編集私もこのテキストをpastebinとCythonリストに投稿しました。

score 2 · Accepted Answer

基本的なデバッグを行います。とマークされた 2 番目の出力行で問題が発生していることがわかります#ED B。間違った値は、早い段階で 1 つの編集が検出され、それ以上は検出されないことを示しているようです。これはおそらく、min()引数の 1 つが何らかの理由で 1 に固定されdeletion_costてsubstitution_costいるためaddition_costです。なぜ間違っているのですか？入力テキスト値を出力します。移調セクションを一時的に無効にして、問題が解決するかどうかを確認します。_warpケーパー (私が見たことがあればトリッキーなホビットのギミック) とその使用法を確認して再確認してください。「あああああ」と「あああああ」を比べるとどうなる？「qwerty」で「qwerty」？「xxxxx」と「yyyyy」？bytes、bytearrayおよびstr入力のすべてで問題が発生しますか?

無料の問題：めまいではなく、腐敗を疑う. 3 つの配列を出力します。内容は期待通りですか？free()一度に1 つのアレイを有効にしてみてください-- すべて壊れていますか? 唯一？どれ？

メモリ管理に関するいくつかの補足:これを読んで、malloc/free の代わりに Python 固有のルーチンを使用することを検討してください。サロゲートがあった場合に配列を縮小することは、やりすぎのようです。

更新：私自身の提案に従いました。削除費用を詰め込みました。「oneago」は「thisrow」と同じでした。間違った答えと二重 (-! 壊れていない!-) の両方を引き起こす問題 free: ポインターの循環シャッフルは循環ではありませんでした。

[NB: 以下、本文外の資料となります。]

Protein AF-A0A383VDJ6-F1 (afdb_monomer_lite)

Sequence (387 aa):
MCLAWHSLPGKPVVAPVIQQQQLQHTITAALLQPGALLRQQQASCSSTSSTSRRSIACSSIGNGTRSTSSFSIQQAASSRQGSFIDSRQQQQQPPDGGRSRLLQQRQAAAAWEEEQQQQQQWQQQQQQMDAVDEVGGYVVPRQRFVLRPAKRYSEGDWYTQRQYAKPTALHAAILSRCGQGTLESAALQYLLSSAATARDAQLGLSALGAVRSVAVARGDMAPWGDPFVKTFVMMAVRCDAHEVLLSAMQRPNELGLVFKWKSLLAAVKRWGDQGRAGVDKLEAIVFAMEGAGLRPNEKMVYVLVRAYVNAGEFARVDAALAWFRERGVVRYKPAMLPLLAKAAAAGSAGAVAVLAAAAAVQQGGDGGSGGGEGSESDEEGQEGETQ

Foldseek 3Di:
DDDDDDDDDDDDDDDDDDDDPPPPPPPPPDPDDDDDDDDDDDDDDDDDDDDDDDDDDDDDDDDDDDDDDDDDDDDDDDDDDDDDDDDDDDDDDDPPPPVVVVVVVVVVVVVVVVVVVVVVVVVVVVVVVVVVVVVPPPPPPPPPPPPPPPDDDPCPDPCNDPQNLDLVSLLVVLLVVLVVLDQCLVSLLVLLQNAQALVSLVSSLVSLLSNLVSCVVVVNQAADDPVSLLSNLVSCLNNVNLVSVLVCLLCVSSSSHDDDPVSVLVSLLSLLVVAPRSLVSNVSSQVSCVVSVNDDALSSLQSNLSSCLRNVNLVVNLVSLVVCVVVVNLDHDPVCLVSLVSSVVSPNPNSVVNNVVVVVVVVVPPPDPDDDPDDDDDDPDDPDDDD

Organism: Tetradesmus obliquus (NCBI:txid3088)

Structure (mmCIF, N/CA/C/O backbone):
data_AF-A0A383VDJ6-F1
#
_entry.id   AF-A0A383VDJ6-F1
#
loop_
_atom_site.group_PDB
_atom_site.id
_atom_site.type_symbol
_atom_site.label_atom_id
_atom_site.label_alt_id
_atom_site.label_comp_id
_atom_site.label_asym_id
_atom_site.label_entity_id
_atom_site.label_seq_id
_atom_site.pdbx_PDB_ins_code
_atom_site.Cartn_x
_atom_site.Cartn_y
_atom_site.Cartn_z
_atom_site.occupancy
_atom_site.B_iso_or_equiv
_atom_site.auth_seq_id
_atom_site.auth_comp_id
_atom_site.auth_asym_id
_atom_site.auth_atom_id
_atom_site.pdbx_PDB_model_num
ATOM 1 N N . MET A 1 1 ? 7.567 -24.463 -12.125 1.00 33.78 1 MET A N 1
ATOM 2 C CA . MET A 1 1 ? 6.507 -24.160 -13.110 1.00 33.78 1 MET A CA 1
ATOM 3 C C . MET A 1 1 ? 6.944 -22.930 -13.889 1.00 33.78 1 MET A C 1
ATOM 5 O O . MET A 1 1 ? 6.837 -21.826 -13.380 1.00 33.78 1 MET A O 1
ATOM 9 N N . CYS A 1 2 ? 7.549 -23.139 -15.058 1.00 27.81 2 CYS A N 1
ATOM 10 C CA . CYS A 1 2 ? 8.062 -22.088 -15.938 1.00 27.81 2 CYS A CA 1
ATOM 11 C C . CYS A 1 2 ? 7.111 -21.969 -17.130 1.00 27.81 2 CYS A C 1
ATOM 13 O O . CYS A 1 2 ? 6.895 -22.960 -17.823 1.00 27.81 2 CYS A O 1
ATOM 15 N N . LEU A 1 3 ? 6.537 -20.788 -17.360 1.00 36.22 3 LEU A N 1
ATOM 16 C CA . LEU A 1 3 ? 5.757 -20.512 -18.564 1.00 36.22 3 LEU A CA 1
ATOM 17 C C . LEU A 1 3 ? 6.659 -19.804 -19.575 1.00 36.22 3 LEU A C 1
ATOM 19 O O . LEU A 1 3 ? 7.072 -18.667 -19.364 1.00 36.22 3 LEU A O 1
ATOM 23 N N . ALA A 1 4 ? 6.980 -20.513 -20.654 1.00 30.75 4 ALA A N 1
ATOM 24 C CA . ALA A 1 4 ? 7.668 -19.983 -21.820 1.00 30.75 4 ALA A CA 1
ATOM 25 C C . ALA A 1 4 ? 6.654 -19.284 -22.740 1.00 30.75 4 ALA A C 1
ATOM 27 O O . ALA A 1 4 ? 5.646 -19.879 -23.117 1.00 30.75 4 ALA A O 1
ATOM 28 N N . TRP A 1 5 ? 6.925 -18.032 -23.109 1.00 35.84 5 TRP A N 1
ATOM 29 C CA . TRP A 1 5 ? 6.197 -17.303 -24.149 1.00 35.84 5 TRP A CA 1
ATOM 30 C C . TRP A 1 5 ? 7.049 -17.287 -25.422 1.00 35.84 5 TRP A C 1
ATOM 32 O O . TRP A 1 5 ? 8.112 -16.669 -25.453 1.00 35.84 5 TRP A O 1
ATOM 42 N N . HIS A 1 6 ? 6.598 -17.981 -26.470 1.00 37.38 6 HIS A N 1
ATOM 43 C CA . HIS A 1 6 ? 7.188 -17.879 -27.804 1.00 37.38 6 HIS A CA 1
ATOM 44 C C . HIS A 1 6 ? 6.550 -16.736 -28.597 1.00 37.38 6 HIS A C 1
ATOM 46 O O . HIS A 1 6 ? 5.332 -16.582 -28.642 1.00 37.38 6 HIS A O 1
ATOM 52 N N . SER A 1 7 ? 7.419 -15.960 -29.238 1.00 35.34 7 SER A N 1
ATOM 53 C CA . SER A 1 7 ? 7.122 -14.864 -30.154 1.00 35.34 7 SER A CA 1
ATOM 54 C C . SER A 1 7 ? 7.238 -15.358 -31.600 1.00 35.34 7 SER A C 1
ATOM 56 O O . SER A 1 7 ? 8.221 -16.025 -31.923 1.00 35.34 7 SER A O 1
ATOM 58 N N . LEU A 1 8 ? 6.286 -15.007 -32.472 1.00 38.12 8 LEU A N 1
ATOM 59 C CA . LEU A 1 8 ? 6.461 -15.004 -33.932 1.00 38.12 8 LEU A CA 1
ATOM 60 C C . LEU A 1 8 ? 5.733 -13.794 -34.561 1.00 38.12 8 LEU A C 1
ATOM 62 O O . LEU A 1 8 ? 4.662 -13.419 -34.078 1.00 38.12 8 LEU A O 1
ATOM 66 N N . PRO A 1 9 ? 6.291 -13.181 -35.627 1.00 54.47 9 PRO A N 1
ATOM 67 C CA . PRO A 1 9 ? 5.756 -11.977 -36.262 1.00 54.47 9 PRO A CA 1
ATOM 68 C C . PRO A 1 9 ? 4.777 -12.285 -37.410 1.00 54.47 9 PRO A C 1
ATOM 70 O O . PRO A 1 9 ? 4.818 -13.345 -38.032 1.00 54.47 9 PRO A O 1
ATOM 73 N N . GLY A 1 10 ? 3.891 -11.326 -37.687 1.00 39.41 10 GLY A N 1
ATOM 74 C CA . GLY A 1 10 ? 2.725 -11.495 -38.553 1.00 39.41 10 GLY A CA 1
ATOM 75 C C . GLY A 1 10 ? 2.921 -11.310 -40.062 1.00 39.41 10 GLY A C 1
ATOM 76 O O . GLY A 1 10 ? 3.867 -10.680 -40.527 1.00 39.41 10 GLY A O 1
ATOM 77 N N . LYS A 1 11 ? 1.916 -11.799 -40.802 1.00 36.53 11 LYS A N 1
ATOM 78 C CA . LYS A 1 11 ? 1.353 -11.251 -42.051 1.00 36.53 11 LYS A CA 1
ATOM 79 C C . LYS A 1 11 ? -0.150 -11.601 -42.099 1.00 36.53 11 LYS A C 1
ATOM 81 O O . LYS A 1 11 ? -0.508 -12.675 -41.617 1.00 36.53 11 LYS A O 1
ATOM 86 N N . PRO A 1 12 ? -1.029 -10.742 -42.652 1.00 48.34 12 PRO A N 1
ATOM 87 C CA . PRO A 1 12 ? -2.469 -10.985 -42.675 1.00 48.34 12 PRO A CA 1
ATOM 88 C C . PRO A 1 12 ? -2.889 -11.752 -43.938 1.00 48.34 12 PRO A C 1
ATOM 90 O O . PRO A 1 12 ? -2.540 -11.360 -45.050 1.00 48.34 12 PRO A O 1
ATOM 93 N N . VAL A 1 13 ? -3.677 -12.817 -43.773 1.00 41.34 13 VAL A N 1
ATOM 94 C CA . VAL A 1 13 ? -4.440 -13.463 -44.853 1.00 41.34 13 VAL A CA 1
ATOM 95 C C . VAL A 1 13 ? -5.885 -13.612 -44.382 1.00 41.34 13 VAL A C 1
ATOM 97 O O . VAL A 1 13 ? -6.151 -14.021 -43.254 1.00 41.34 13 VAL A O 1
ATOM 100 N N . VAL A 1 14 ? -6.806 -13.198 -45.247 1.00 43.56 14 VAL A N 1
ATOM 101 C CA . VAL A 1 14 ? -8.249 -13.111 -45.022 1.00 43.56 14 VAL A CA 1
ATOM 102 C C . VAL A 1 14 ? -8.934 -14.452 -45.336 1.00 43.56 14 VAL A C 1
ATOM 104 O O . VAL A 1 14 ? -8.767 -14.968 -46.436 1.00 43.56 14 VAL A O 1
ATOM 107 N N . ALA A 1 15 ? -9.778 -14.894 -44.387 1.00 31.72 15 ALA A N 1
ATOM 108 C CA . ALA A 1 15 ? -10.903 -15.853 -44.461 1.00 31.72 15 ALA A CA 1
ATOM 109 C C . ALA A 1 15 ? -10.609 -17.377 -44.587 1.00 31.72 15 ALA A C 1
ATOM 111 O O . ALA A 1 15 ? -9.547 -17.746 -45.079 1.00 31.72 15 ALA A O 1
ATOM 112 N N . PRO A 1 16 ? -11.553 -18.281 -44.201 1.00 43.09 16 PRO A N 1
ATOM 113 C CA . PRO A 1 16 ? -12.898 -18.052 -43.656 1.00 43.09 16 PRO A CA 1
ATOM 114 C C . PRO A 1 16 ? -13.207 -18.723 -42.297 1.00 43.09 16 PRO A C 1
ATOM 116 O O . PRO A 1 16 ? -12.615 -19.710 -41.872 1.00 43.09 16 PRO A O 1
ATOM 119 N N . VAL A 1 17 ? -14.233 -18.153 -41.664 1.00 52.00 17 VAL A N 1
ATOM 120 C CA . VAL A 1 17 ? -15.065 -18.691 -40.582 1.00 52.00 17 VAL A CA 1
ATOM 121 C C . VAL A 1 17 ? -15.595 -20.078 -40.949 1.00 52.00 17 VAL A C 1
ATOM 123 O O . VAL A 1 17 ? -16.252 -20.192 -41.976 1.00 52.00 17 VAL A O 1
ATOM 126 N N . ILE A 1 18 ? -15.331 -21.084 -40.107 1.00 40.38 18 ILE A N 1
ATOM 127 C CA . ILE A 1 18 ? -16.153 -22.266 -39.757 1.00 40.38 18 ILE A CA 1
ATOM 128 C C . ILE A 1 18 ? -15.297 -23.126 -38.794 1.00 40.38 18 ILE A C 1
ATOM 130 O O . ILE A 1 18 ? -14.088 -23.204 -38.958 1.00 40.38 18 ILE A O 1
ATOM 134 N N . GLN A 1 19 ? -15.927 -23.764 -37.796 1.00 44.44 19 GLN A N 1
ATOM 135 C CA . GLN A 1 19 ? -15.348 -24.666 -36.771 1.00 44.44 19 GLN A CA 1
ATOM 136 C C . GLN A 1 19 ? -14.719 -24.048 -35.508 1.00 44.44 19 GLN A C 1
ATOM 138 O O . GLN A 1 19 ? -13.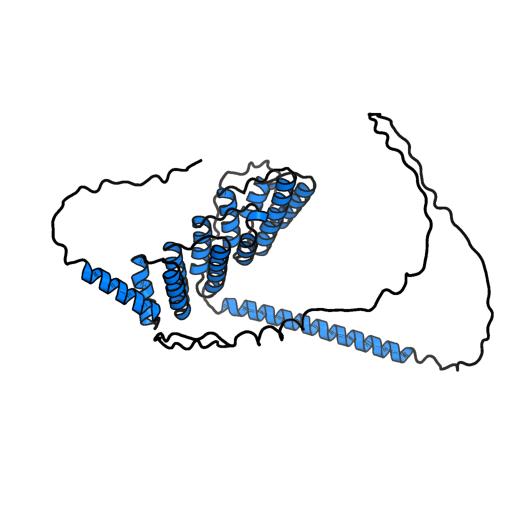581 -24.329 -35.147 1.00 44.44 19 GLN A O 1
ATOM 143 N N . GLN A 1 20 ? -15.530 -23.347 -34.708 1.00 40.56 20 GLN A N 1
ATOM 144 C CA . GLN A 1 20 ? -15.249 -23.216 -33.268 1.00 40.56 20 GLN A CA 1
ATOM 145 C C . GLN A 1 20 ? -16.518 -23.323 -32.401 1.00 40.56 20 GLN A C 1
ATOM 147 O O . GLN A 1 20 ? -16.736 -22.537 -31.488 1.00 40.56 20 GLN A O 1
ATOM 152 N N . GLN A 1 21 ? -17.372 -24.314 -32.690 1.00 43.38 21 GLN A N 1
ATOM 153 C CA . GLN A 1 21 ? -18.572 -24.629 -31.890 1.00 43.38 21 GLN A CA 1
ATOM 154 C C . GLN A 1 21 ? -18.532 -26.002 -31.191 1.00 43.38 21 GLN A C 1
ATOM 156 O O . GLN A 1 21 ? -19.504 -26.387 -30.554 1.00 43.38 21 GLN A O 1
ATOM 161 N N . GLN A 1 22 ? -17.414 -26.735 -31.233 1.00 43.56 22 GLN A N 1
ATOM 162 C CA . GLN A 1 22 ? -17.329 -28.088 -30.650 1.00 43.56 22 GLN A CA 1
ATOM 163 C C . GLN A 1 22 ? -16.488 -28.210 -29.367 1.00 43.56 22 GLN A C 1
ATOM 165 O O . GLN A 1 22 ? -16.260 -29.318 -28.897 1.00 43.56 22 GLN A O 1
ATOM 170 N N . LEU A 1 23 ? -16.083 -27.099 -28.740 1.00 40.97 23 LEU A N 1
ATOM 171 C CA . LEU A 1 23 ? -15.301 -27.120 -27.488 1.00 40.97 23 LEU A CA 1
ATOM 172 C C . LEU A 1 23 ? -16.020 -26.538 -26.256 1.00 40.97 23 LEU A C 1
ATOM 174 O O . LEU A 1 23 ? -15.410 -26.431 -25.198 1.00 40.97 23 LEU A O 1
ATOM 178 N N . GLN A 1 24 ? -17.316 -26.214 -26.348 1.00 39.00 24 GLN A N 1
ATOM 179 C CA . GLN A 1 24 ? -18.091 -25.694 -25.205 1.00 39.00 24 GLN A CA 1
ATOM 180 C C . GLN A 1 24 ? -18.994 -26.720 -24.498 1.00 39.00 24 GLN A C 1
ATOM 182 O O . GLN A 1 24 ? -19.620 -26.373 -23.503 1.00 39.00 24 GLN A O 1
ATOM 187 N N . HIS A 1 25 ? -19.022 -27.990 -24.918 1.00 37.88 25 HIS A N 1
ATOM 188 C CA . HIS A 1 25 ? -19.879 -29.004 -24.281 1.00 37.88 25 HIS A CA 1
ATOM 189 C C . HIS A 1 25 ? -19.186 -29.922 -23.260 1.00 37.88 25 HIS A C 1
ATOM 191 O O . HIS A 1 25 ? -19.860 -30.738 -22.637 1.00 37.88 25 HIS A O 1
ATOM 197 N N . THR A 1 26 ? -17.883 -29.764 -23.006 1.00 37.03 26 THR A N 1
ATOM 198 C CA . THR A 1 26 ? -17.143 -30.677 -22.105 1.00 37.03 26 THR A CA 1
ATOM 199 C C . THR A 1 26 ? -16.788 -30.064 -20.742 1.00 37.03 26 THR A C 1
ATOM 201 O O . THR A 1 26 ? -16.312 -30.772 -19.863 1.00 37.03 26 THR A O 1
ATOM 204 N N . ILE A 1 27 ? -17.049 -28.769 -20.512 1.00 36.91 27 ILE A N 1
ATOM 205 C CA . ILE A 1 27 ? -16.672 -28.073 -19.257 1.00 36.91 27 ILE A CA 1
ATOM 206 C C . ILE A 1 27 ? -17.894 -27.714 -18.382 1.00 36.91 27 ILE A C 1
ATOM 208 O O . ILE A 1 27 ? -17.753 -27.207 -17.274 1.00 36.91 27 ILE A O 1
ATOM 212 N N . THR A 1 28 ? -19.110 -28.084 -18.793 1.00 35.78 28 THR A N 1
ATOM 213 C CA . THR A 1 28 ? -20.350 -27.835 -18.025 1.00 35.78 28 THR A CA 1
ATOM 214 C C . THR A 1 28 ? -20.930 -29.106 -17.387 1.00 35.78 28 THR A C 1
ATOM 216 O O . THR A 1 28 ? -22.140 -29.225 -17.238 1.00 35.78 28 THR A O 1
ATOM 219 N N . ALA A 1 29 ? -20.082 -30.073 -17.016 1.00 35.62 29 ALA A N 1
ATOM 220 C CA . ALA A 1 29 ? -20.519 -31.340 -16.406 1.00 35.62 29 ALA A CA 1
ATOM 221 C C . ALA A 1 29 ? -19.823 -31.698 -15.075 1.00 35.62 29 ALA A C 1
ATOM 223 O O . ALA A 1 29 ? -20.092 -32.759 -14.523 1.00 35.62 29 ALA A O 1
ATOM 224 N N . ALA A 1 30 ? -18.962 -30.832 -14.523 1.00 35.62 30 ALA A N 1
ATOM 225 C CA . ALA A 1 30 ? -18.160 -31.160 -13.333 1.00 35.62 30 ALA A CA 1
ATOM 226 C C . ALA A 1 30 ? -18.489 -30.355 -12.056 1.00 35.62 30 ALA A C 1
ATOM 228 O O . ALA A 1 30 ? -17.810 -30.529 -11.049 1.00 35.62 30 ALA A O 1
ATOM 229 N N . LEU A 1 31 ? -19.516 -29.493 -12.047 1.00 36.28 31 LEU A N 1
ATOM 230 C CA . LEU A 1 31 ? -19.854 -28.660 -10.875 1.00 36.28 31 LEU A CA 1
ATOM 231 C C . LEU A 1 31 ? -21.362 -28.581 -10.574 1.00 36.28 31 LEU A C 1
ATOM 233 O O . LEU A 1 31 ? -21.885 -27.512 -10.276 1.00 36.28 31 LEU A O 1
ATOM 237 N N . LEU A 1 32 ? -22.059 -29.721 -10.592 1.00 32.28 32 LEU A N 1
ATOM 238 C CA . LEU A 1 32 ? -23.372 -29.873 -9.951 1.00 32.28 32 LEU A CA 1
ATOM 239 C C . LEU A 1 32 ? -23.391 -31.162 -9.105 1.00 32.28 32 LEU A C 1
ATOM 241 O O . LEU A 1 32 ? -23.582 -32.267 -9.597 1.00 32.28 32 LEU A O 1
ATOM 245 N N . GLN A 1 33 ? -23.099 -30.939 -7.822 1.00 46.41 33 GLN A N 1
ATOM 246 C CA . GLN A 1 33 ? -23.354 -31.710 -6.591 1.00 46.41 33 GLN A CA 1
ATOM 247 C C . GLN A 1 33 ? -24.592 -32.652 -6.613 1.00 46.41 33 GLN A C 1
ATOM 249 O O . GLN A 1 33 ? -25.524 -32.356 -7.360 1.00 46.41 33 GLN A O 1
ATOM 254 N N . PRO A 1 34 ? -24.698 -33.712 -5.758 1.00 43.44 34 PRO A N 1
ATOM 255 C CA . PRO A 1 34 ? -24.901 -33.476 -4.317 1.00 43.44 34 PRO A CA 1
ATOM 256 C C . PRO A 1 34 ? -24.455 -34.543 -3.301 1.00 43.44 34 PRO A C 1
ATOM 258 O O . PRO A 1 34 ? -24.581 -35.753 -3.480 1.00 43.44 34 PRO A O 1
ATOM 261 N N . GLY A 1 35 ? -24.057 -34.030 -2.133 1.00 3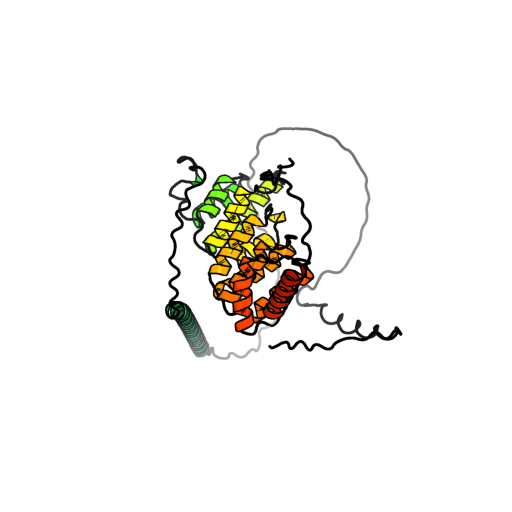6.38 35 GLY A N 1
ATOM 262 C CA . GLY A 1 35 ? -24.153 -34.755 -0.877 1.00 36.38 35 GLY A CA 1
ATOM 263 C C . GLY A 1 35 ? -25.618 -34.994 -0.513 1.00 36.38 35 GLY A C 1
ATOM 264 O O . GLY A 1 35 ? -26.421 -34.065 -0.449 1.00 36.38 35 GLY A O 1
ATOM 265 N N . ALA A 1 36 ? -25.946 -36.253 -0.253 1.00 32.03 36 ALA A N 1
ATOM 266 C CA . ALA A 1 36 ? -27.207 -36.674 0.325 1.00 32.03 36 ALA A CA 1
ATOM 267 C C . ALA A 1 36 ? -26.919 -37.782 1.338 1.00 32.03 36 ALA A C 1
ATOM 269 O O . ALA A 1 36 ? -26.633 -38.904 0.946 1.00 32.03 36 ALA A O 1
ATOM 270 N N . LEU A 1 37 ? -27.002 -37.455 2.629 1.00 32.69 37 LEU A N 1
ATOM 271 C CA . LEU A 1 37 ? -27.378 -38.379 3.702 1.00 32.69 37 LEU A CA 1
ATOM 272 C C . LEU A 1 37 ? -27.789 -37.552 4.930 1.00 32.69 37 LEU A C 1
ATOM 274 O O . LEU A 1 37 ? -26.948 -37.213 5.751 1.00 32.69 37 LEU A O 1
ATOM 278 N N . LEU A 1 38 ? -29.075 -37.179 4.991 1.00 35.41 38 LEU A N 1
ATOM 279 C CA . LEU A 1 38 ? -29.936 -37.049 6.187 1.00 35.41 38 LEU A CA 1
ATOM 280 C C . LEU A 1 38 ? -31.093 -36.074 5.917 1.00 35.41 38 LEU A C 1
ATOM 282 O O . LEU A 1 38 ? -30.958 -34.872 6.122 1.00 35.41 38 LEU A O 1
ATOM 286 N N . ARG A 1 39 ? -32.239 -36.620 5.486 1.00 31.73 39 ARG A N 1
ATOM 287 C CA . ARG A 1 39 ? -33.607 -36.284 5.947 1.00 31.73 39 ARG A CA 1
ATOM 288 C C . ARG A 1 39 ? -34.645 -37.002 5.072 1.00 31.73 39 ARG A C 1
ATOM 290 O O . ARG A 1 39 ? -35.102 -36.497 4.056 1.00 31.73 39 ARG A O 1
ATOM 297 N N . GLN A 1 40 ? -35.020 -38.193 5.520 1.00 31.53 40 GLN A N 1
ATOM 298 C CA . GLN A 1 40 ? -36.332 -38.817 5.315 1.00 31.53 40 GLN A CA 1
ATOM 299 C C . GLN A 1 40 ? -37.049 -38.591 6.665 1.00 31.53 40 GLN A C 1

# twoago, oneago = oneago, thisrow ### BUG ###
twoago, oneago, thisrow = oneago, thisrow, twoago ### FIXED ###

更新 2: [コメント容量が小さすぎる] モジョはありません。私が示唆したように、ただの普通のデバッグ作業です。「私の修正のためにこれに集中する」は「非常に読みやすい」ではありません。参照コードはパスごとに新しいリストを作成します。thisrow前のパスから持ち越されたものは何もありません。これを行う必要はありません。実際、最初と最後の要素以外の初期化は乱数で構成でき、リストを埋めるためだけに存在するため、非要素として追加する代わりにインデックスを付けることができます-トリッキーな実装はそうです。したがって、余分な (無駄な) malloc/free を実行することを犠牲にして、「参照実装」を惜しみなくエミュレートするか、Python 固有の実装の詳細を無視して、おそらく正しい答えのソースとしてのみ参照実装を使用することができます。次に、私の修正を受け入れ、後でthisrow配列の初期化の大部分を切り捨てることで時間を節約できます。

更新 3:これは、代替の参照実装です。外側のループ内でのリスト作成のオーバーヘッドを避けるために、最初に 3 行を割り当てます。また、の最後の要素を除くすべての不必要な初期化を回避しますthisrow。これにより、C/Cython への変換が容易になります。

def damlevref2(seq1, seq2):
    # For Python 2.x as was the original.
    # Appears to work on Python 1.5.2 as well :-)
    seq2len = len(seq2)
    twoago = [-777] * (seq2len + 1) # pseudo-malloc; any old rubbish will do
    oneago = [-666] * (seq2len + 1) # ditto
    thisrow = range(1, seq2len + 1) + [0]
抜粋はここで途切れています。